Candidate Generation

[0116] The system in the example embodiment first generates a set of possible alignment candidates using filters to reduce the search space. The two filters used are described below: [0117] (a) Date-Window Filter: Constrains the number of candidates by assuming documents with similar content to have a close publication date though they reside in two different corpora. [0118] (b) Title-n-Content Filter: As the Date-Window Filter constrains the alignment candidates purely based on temporal information without exploiting any content knowledge, the number of candidates to be generated is thus dependent on the number of published articles per day instead of basing on the potential content similarity. For this reason, a Title-n-Content filter is further applied to gauge the potential content similarity between two documents. This filter credits alignment candidates whose translation of any of its title word is found in the content of the other document.

Attribute Extraction

[0119] The second step extracts the different attributes for each candidate and computes the score for each individual attributes. The attributes include but are not limited to: [0120] (a) Title-n-Content which scores the similarity of two documents based on the ability to find the translational equivalences between the title and main content of the two documents. [0121] (b) Linguistic-Independent-Unit which is defined as a piece of information written in the same way for different languages [0122] (c) Similarities in Monolingual Term Distribution which is measured based on frequency distribution correlation using Discrete Fourier Transform (DFT) [0123] (d) The number of Aligned Bilingual Terms between two documents [0124] (e) Okapi score (Okapi) (C. Zhai and J. Lafferty, 2001) generated using Lemur Toolkit [A study of smoothing methods for language models applied to Ad Hoc information retrieval, Proceedings of the 24th annual international ACM SIGIR conference on Research and development in information retrieval. Louisiana, United States, 2001].

Candidate Selection

[0125] The final score for each alignment candidate is computed based on a normalization model where all the attribute scores are combined into a unique score. Assuming each attribute is independent, for simplicity, the attribute scores are normalized to make it less sensitive to the absolute value returned by each attribute score. Candidates are then selected based on the computed final score.
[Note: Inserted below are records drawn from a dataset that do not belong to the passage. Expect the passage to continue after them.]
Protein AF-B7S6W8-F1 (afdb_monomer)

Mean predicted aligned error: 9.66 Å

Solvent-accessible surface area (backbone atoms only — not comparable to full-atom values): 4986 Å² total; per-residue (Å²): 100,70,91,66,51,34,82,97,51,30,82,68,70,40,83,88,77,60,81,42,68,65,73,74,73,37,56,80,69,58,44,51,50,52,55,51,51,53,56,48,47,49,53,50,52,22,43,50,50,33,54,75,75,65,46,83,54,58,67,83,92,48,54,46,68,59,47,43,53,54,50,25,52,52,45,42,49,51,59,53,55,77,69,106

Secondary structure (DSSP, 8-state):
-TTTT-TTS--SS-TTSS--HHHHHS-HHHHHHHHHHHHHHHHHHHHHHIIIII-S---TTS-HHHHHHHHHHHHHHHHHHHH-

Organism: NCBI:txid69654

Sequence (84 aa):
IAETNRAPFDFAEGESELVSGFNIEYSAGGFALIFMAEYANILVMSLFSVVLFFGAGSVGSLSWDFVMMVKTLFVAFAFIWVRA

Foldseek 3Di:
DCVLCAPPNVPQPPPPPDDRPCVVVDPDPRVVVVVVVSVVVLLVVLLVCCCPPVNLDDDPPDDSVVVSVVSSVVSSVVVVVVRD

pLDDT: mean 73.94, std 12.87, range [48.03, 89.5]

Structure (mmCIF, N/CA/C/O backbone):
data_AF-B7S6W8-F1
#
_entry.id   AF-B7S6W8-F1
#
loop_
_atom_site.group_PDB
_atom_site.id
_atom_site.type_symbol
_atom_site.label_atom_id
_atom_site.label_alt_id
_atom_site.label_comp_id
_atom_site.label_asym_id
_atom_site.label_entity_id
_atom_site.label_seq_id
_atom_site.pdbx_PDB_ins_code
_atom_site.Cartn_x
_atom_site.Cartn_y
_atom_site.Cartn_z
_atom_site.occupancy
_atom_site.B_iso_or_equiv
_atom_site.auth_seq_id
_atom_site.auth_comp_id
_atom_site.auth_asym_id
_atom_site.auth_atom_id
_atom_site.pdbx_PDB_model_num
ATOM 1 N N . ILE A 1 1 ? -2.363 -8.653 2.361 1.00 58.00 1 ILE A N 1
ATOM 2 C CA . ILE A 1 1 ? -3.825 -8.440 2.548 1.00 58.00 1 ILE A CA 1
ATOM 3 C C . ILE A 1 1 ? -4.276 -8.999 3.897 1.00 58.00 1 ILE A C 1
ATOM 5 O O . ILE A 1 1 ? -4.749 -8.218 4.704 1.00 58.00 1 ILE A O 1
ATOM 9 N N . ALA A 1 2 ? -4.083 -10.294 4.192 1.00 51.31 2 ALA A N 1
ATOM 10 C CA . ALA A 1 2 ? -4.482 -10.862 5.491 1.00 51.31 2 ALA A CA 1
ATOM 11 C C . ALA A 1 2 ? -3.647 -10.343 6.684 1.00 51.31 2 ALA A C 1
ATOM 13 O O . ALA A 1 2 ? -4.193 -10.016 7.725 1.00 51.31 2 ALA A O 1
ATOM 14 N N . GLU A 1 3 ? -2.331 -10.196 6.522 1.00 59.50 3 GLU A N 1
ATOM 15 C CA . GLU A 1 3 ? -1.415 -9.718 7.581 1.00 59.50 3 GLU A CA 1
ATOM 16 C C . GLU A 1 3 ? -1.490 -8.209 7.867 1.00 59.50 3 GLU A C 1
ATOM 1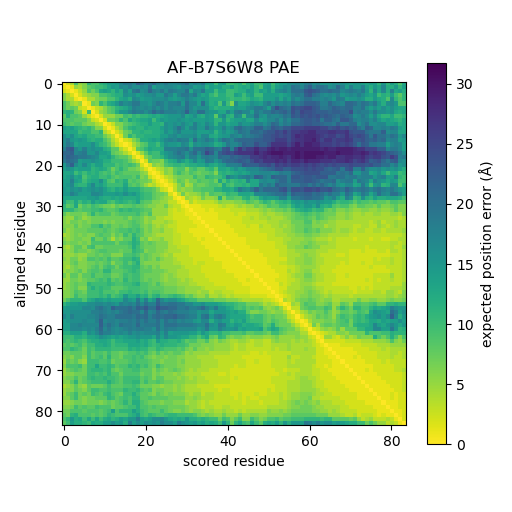8 O O . GLU A 1 3 ? -0.940 -7.724 8.852 1.00 59.50 3 GLU A O 1
ATOM 23 N N . THR A 1 4 ? -2.143 -7.454 6.981 1.00 58.09 4 THR A N 1
ATOM 24 C CA . THR A 1 4 ? -2.327 -6.007 7.125 1.00 58.09 4 THR A CA 1
ATOM 25 C C . THR A 1 4 ? -3.629 -5.670 7.848 1.00 58.09 4 THR A C 1
ATOM 27 O O . THR A 1 4 ? -3.986 -4.503 7.858 1.00 58.09 4 THR A O 1
ATOM 30 N N . ASN A 1 5 ? -4.342 -6.663 8.409 1.00 56.09 5 ASN A N 1
ATOM 31 C CA . ASN A 1 5 ? -5.637 -6.491 9.085 1.00 56.09 5 ASN A CA 1
ATOM 32 C C . ASN A 1 5 ? -6.638 -5.662 8.260 1.00 56.09 5 ASN A C 1
ATOM 34 O O . ASN A 1 5 ? -7.401 -4.881 8.805 1.00 56.09 5 ASN A O 1
ATOM 38 N N . ARG A 1 6 ? -6.617 -5.799 6.925 1.00 62.72 6 ARG A N 1
ATOM 39 C CA . ARG A 1 6 ? -7.510 -5.054 6.024 1.00 62.72 6 ARG A CA 1
ATOM 40 C C . ARG A 1 6 ? -8.597 -5.957 5.456 1.00 62.72 6 ARG A C 1
ATOM 42 O O . ARG A 1 6 ? -8.408 -7.170 5.330 1.00 62.72 6 ARG A O 1
ATOM 49 N N . ALA A 1 7 ? -9.730 -5.346 5.102 1.00 53.69 7 ALA A N 1
ATOM 50 C CA . ALA A 1 7 ? -10.915 -6.029 4.595 1.00 53.69 7 ALA A CA 1
ATOM 51 C C . ALA A 1 7 ? -10.550 -7.019 3.466 1.00 53.69 7 ALA A C 1
ATOM 53 O O . ALA A 1 7 ? -9.762 -6.672 2.581 1.00 53.69 7 ALA A O 1
ATOM 54 N N . PRO A 1 8 ? -11.064 -8.263 3.487 1.00 51.12 8 PRO A N 1
ATOM 55 C CA . PRO A 1 8 ? -12.130 -8.799 4.346 1.00 51.12 8 PRO A CA 1
ATOM 56 C C . PRO A 1 8 ? -11.668 -9.338 5.719 1.00 51.12 8 PRO A C 1
ATOM 58 O O . PRO A 1 8 ? -12.460 -9.965 6.411 1.00 51.12 8 PRO A O 1
ATOM 61 N N . PHE A 1 9 ? -10.408 -9.128 6.120 1.00 55.38 9 PHE A N 1
ATOM 62 C CA . PHE A 1 9 ? -9.847 -9.609 7.396 1.00 55.38 9 PHE A CA 1
ATOM 63 C C . PHE A 1 9 ? -9.719 -8.506 8.464 1.00 55.38 9 PHE A C 1
ATOM 65 O O . PHE A 1 9 ? -8.983 -8.668 9.435 1.00 55.38 9 PHE A O 1
ATOM 72 N N . ASP A 1 10 ? -10.429 -7.390 8.290 1.00 58.50 10 ASP A N 1
ATOM 73 C CA . ASP A 1 10 ? -10.456 -6.258 9.224 1.00 58.50 10 ASP A CA 1
ATOM 74 C C . ASP A 1 10 ? -11.521 -6.453 10.318 1.00 58.50 10 ASP A C 1
ATOM 76 O O . ASP A 1 10 ? -12.530 -5.755 10.378 1.00 58.50 10 ASP A O 1
ATOM 80 N N . PHE A 1 11 ? -11.328 -7.477 11.154 1.00 53.47 11 PHE A N 1
ATOM 81 C CA . PHE A 1 11 ? -12.261 -7.830 12.237 1.00 53.47 11 PHE A CA 1
ATOM 82 C C . PHE A 1 11 ? -12.114 -6.954 13.491 1.00 53.47 11 PHE A C 1
ATOM 84 O O . PHE A 1 11 ? -12.963 -7.005 14.375 1.00 53.47 11 PHE A O 1
ATOM 91 N N . ALA A 1 12 ? -11.018 -6.198 13.614 1.00 54.38 12 ALA A N 1
ATOM 92 C CA . ALA A 1 12 ? -10.712 -5.422 14.817 1.00 54.38 12 ALA A CA 1
ATOM 93 C C . ALA A 1 12 ? -11.097 -3.937 14.695 1.00 54.38 12 ALA A C 1
ATOM 95 O O . ALA A 1 12 ? -11.338 -3.298 15.722 1.00 54.38 12 ALA A O 1
ATOM 96 N N . GLU A 1 13 ? -11.155 -3.390 13.474 1.00 57.34 13 GLU A N 1
ATOM 97 C CA . GLU A 1 13 ? -11.426 -1.969 13.206 1.00 57.34 13 GLU A CA 1
ATOM 98 C C . GLU A 1 13 ? -12.772 -1.728 12.497 1.00 57.34 13 GLU A C 1
ATOM 100 O O . GLU A 1 13 ? -13.118 -0.583 12.218 1.00 57.34 13 GLU A O 1
ATOM 105 N N . GLY A 1 14 ? -13.571 -2.778 12.260 1.00 55.62 14 GLY A N 1
ATOM 106 C CA . GLY A 1 14 ? -14.897 -2.692 11.646 1.00 55.62 14 GLY A CA 1
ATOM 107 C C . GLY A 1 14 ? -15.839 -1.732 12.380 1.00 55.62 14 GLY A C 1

[0126] Using the aligned texts from Document and Paragraph Alignment Module 404, Bilingual Term Extraction Module 208 (FIG. 2) discovers new bilingual terminologies not found in the bootstrapped bilingual dictionary by using machine learning methods on co-occurrence information, assuming the frequent collocates of two mutual translations in an aligned text with same similar content are likely to be mutual translations. The techniques and algorithms for extracting bilingual terminologies given two aligned texts are not limited to those discussed above. Further, the bilingual terminologies found in this process are used in the example embodiment to augment the bootstrapped dictionary used in the Content Alignment Module 206, iteratively itself until an optimum is found.
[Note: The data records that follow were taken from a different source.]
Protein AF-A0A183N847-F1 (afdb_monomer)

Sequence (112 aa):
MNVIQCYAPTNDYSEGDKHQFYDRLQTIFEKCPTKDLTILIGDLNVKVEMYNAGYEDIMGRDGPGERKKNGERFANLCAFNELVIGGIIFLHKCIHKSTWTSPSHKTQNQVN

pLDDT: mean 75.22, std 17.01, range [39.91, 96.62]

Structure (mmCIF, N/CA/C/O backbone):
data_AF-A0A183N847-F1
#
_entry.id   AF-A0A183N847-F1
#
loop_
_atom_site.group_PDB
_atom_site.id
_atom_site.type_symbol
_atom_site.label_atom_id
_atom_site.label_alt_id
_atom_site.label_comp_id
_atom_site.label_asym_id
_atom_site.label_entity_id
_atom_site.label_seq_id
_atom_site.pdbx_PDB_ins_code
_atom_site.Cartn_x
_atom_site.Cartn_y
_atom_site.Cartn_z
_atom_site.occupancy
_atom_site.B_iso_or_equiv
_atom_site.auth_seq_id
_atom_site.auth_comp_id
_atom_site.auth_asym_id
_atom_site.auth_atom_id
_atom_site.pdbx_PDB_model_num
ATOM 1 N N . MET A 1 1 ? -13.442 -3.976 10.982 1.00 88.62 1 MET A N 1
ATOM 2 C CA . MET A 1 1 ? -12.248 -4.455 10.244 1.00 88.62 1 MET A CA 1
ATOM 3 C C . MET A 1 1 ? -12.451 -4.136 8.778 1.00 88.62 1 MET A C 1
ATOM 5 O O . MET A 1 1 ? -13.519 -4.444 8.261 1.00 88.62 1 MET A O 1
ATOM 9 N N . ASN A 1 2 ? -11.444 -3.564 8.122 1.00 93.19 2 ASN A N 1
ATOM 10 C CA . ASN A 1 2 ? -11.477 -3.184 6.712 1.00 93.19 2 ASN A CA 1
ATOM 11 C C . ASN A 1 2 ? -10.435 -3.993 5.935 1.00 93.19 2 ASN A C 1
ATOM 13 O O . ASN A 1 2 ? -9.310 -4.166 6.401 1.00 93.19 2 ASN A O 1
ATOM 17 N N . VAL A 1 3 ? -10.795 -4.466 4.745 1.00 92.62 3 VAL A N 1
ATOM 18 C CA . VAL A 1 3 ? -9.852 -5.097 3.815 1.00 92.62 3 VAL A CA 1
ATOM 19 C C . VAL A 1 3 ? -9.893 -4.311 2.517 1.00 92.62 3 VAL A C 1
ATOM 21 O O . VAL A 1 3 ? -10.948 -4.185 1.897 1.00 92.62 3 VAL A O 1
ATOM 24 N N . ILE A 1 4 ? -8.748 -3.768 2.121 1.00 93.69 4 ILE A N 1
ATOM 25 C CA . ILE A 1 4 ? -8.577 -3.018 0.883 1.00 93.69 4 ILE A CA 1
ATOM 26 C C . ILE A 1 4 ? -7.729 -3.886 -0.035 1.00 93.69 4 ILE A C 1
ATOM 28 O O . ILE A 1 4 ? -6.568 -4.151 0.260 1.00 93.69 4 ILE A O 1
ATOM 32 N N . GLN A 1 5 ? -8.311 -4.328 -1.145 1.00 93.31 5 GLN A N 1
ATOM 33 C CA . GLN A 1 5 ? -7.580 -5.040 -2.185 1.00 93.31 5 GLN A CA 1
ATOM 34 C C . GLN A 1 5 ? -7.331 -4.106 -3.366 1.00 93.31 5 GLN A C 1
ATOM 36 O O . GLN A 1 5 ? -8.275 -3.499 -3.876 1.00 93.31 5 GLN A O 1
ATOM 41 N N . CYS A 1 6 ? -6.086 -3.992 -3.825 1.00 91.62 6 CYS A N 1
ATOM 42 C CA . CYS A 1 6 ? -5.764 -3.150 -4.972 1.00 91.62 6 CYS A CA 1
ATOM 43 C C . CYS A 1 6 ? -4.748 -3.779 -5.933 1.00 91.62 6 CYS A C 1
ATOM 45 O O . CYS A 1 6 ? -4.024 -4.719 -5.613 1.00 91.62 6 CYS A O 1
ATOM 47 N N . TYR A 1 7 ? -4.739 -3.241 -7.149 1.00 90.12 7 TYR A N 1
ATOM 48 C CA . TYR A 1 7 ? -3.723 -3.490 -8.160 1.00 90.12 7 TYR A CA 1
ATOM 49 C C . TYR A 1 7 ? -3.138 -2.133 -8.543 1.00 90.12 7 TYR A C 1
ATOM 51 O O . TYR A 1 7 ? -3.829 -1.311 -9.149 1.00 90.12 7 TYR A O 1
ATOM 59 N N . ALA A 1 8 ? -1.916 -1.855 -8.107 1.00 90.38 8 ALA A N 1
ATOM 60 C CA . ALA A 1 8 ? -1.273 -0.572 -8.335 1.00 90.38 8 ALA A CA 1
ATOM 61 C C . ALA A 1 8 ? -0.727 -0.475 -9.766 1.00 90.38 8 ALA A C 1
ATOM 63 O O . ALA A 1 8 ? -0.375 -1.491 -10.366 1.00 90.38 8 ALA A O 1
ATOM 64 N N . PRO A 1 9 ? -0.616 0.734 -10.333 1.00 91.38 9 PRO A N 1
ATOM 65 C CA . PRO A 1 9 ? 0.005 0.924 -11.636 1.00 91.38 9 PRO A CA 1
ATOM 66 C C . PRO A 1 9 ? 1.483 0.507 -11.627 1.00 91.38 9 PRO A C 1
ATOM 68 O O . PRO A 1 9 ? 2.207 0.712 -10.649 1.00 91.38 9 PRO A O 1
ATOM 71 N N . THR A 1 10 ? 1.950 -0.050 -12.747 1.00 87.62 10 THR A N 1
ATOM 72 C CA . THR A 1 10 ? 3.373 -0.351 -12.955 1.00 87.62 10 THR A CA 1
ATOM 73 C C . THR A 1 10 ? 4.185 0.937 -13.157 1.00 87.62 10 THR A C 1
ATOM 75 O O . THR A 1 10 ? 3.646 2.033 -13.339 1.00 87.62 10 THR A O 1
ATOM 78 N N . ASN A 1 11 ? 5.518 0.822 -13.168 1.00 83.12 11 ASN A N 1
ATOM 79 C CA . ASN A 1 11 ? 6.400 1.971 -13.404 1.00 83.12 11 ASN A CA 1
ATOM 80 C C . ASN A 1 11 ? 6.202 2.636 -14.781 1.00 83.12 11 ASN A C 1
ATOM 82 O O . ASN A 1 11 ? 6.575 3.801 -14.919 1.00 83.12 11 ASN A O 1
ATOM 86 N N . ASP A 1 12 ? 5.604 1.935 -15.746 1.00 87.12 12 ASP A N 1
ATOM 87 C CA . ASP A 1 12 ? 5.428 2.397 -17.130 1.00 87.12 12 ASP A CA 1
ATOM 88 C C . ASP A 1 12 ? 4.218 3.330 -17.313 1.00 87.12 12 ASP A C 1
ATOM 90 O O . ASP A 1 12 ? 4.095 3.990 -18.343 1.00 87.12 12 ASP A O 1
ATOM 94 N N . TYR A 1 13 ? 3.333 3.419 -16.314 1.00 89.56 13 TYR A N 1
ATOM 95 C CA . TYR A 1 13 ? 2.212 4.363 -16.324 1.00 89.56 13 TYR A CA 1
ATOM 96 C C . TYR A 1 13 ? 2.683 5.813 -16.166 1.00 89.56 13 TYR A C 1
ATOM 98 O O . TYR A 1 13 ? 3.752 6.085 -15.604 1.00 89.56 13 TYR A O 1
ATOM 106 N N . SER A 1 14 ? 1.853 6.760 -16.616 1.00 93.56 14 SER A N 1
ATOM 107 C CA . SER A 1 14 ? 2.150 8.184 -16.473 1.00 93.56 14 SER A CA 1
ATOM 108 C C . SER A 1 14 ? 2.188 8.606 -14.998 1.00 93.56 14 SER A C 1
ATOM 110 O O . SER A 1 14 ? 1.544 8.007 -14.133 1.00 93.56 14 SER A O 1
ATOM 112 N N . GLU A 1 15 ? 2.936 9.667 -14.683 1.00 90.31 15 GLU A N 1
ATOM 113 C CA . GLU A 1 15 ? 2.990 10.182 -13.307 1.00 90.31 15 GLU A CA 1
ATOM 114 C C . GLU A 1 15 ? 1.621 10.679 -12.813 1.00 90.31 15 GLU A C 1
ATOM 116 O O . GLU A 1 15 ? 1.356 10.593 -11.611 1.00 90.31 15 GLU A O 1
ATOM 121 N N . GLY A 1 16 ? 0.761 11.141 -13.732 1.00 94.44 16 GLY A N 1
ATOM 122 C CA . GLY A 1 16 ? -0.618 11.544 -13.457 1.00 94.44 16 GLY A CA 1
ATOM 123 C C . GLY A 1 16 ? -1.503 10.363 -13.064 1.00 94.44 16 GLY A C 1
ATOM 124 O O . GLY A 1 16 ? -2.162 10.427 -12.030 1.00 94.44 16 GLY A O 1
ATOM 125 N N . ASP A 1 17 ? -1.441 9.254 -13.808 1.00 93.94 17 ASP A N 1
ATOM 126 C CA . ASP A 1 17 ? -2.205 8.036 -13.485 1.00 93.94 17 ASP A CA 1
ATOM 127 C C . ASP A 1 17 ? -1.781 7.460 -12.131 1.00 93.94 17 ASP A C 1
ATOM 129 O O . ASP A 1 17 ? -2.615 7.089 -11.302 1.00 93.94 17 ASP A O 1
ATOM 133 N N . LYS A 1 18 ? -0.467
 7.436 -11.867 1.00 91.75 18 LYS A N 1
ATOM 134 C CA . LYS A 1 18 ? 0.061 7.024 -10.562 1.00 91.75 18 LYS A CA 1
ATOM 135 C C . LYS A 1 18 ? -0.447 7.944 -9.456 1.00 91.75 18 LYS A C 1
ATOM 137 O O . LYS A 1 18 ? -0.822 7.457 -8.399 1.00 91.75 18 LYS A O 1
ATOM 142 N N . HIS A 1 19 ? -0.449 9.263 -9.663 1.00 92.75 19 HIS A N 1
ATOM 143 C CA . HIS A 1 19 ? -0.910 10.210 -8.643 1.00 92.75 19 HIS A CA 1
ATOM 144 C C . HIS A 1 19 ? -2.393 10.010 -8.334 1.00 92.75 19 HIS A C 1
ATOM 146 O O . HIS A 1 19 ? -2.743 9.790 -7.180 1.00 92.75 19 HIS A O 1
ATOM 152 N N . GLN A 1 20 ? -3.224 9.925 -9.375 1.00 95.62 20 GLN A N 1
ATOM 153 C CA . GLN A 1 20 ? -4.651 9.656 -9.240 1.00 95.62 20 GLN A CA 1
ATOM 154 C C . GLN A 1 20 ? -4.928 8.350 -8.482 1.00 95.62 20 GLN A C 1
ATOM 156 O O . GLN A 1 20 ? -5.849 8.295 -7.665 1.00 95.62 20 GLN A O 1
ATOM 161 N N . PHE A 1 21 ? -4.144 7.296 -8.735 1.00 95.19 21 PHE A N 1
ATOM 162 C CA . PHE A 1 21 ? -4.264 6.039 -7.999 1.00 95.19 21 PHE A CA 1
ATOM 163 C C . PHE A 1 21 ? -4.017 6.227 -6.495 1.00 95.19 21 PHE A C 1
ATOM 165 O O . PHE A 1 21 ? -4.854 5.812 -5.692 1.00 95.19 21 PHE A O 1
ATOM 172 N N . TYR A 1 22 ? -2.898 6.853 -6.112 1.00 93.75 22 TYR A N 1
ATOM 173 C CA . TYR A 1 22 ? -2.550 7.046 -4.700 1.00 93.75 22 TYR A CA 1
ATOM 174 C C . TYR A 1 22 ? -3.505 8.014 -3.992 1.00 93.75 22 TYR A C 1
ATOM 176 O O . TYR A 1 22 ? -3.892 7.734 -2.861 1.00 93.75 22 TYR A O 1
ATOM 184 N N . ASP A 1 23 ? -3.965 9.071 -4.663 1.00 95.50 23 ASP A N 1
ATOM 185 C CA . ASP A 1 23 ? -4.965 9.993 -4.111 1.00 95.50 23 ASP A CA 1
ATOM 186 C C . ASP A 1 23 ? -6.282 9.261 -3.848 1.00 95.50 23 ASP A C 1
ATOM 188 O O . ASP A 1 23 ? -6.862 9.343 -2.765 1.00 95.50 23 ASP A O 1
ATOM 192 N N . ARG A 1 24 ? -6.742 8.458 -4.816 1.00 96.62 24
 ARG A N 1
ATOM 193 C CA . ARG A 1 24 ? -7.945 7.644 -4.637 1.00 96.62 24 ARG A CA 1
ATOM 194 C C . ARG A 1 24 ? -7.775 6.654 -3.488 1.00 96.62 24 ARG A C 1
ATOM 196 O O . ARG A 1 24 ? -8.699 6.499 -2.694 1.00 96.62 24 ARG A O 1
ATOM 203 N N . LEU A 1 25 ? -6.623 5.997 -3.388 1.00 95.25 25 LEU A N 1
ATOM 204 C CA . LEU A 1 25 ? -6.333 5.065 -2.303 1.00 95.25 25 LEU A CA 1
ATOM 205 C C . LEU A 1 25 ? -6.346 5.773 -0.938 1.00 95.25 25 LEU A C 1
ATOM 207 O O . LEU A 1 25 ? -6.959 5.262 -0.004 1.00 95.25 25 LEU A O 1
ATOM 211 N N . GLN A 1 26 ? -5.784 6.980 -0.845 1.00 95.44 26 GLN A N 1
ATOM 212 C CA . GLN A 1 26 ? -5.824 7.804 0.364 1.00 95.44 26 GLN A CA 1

2. Bilingual Terminology Fusion Module

[0127] The Bilingual Terminology Fusion Module 104 (FIG. 1) amalgamates the extracted bilingual terminologies 110 from the Bilingual Terminology Database Generation module 102 to form a multilingual terminology database 114. This database connects the same terminologies expressed in different languages through the terminologies of an Interlingua or identified pivot language. In doing so, it further improves the quality of the extracted bilingual terminologies using the constraints given by a third language. This bilingual terminology fusion module 104 outputs the multilingual terminology database 114 that provides the equivalent translation of a given terminology in all languages processed by the system.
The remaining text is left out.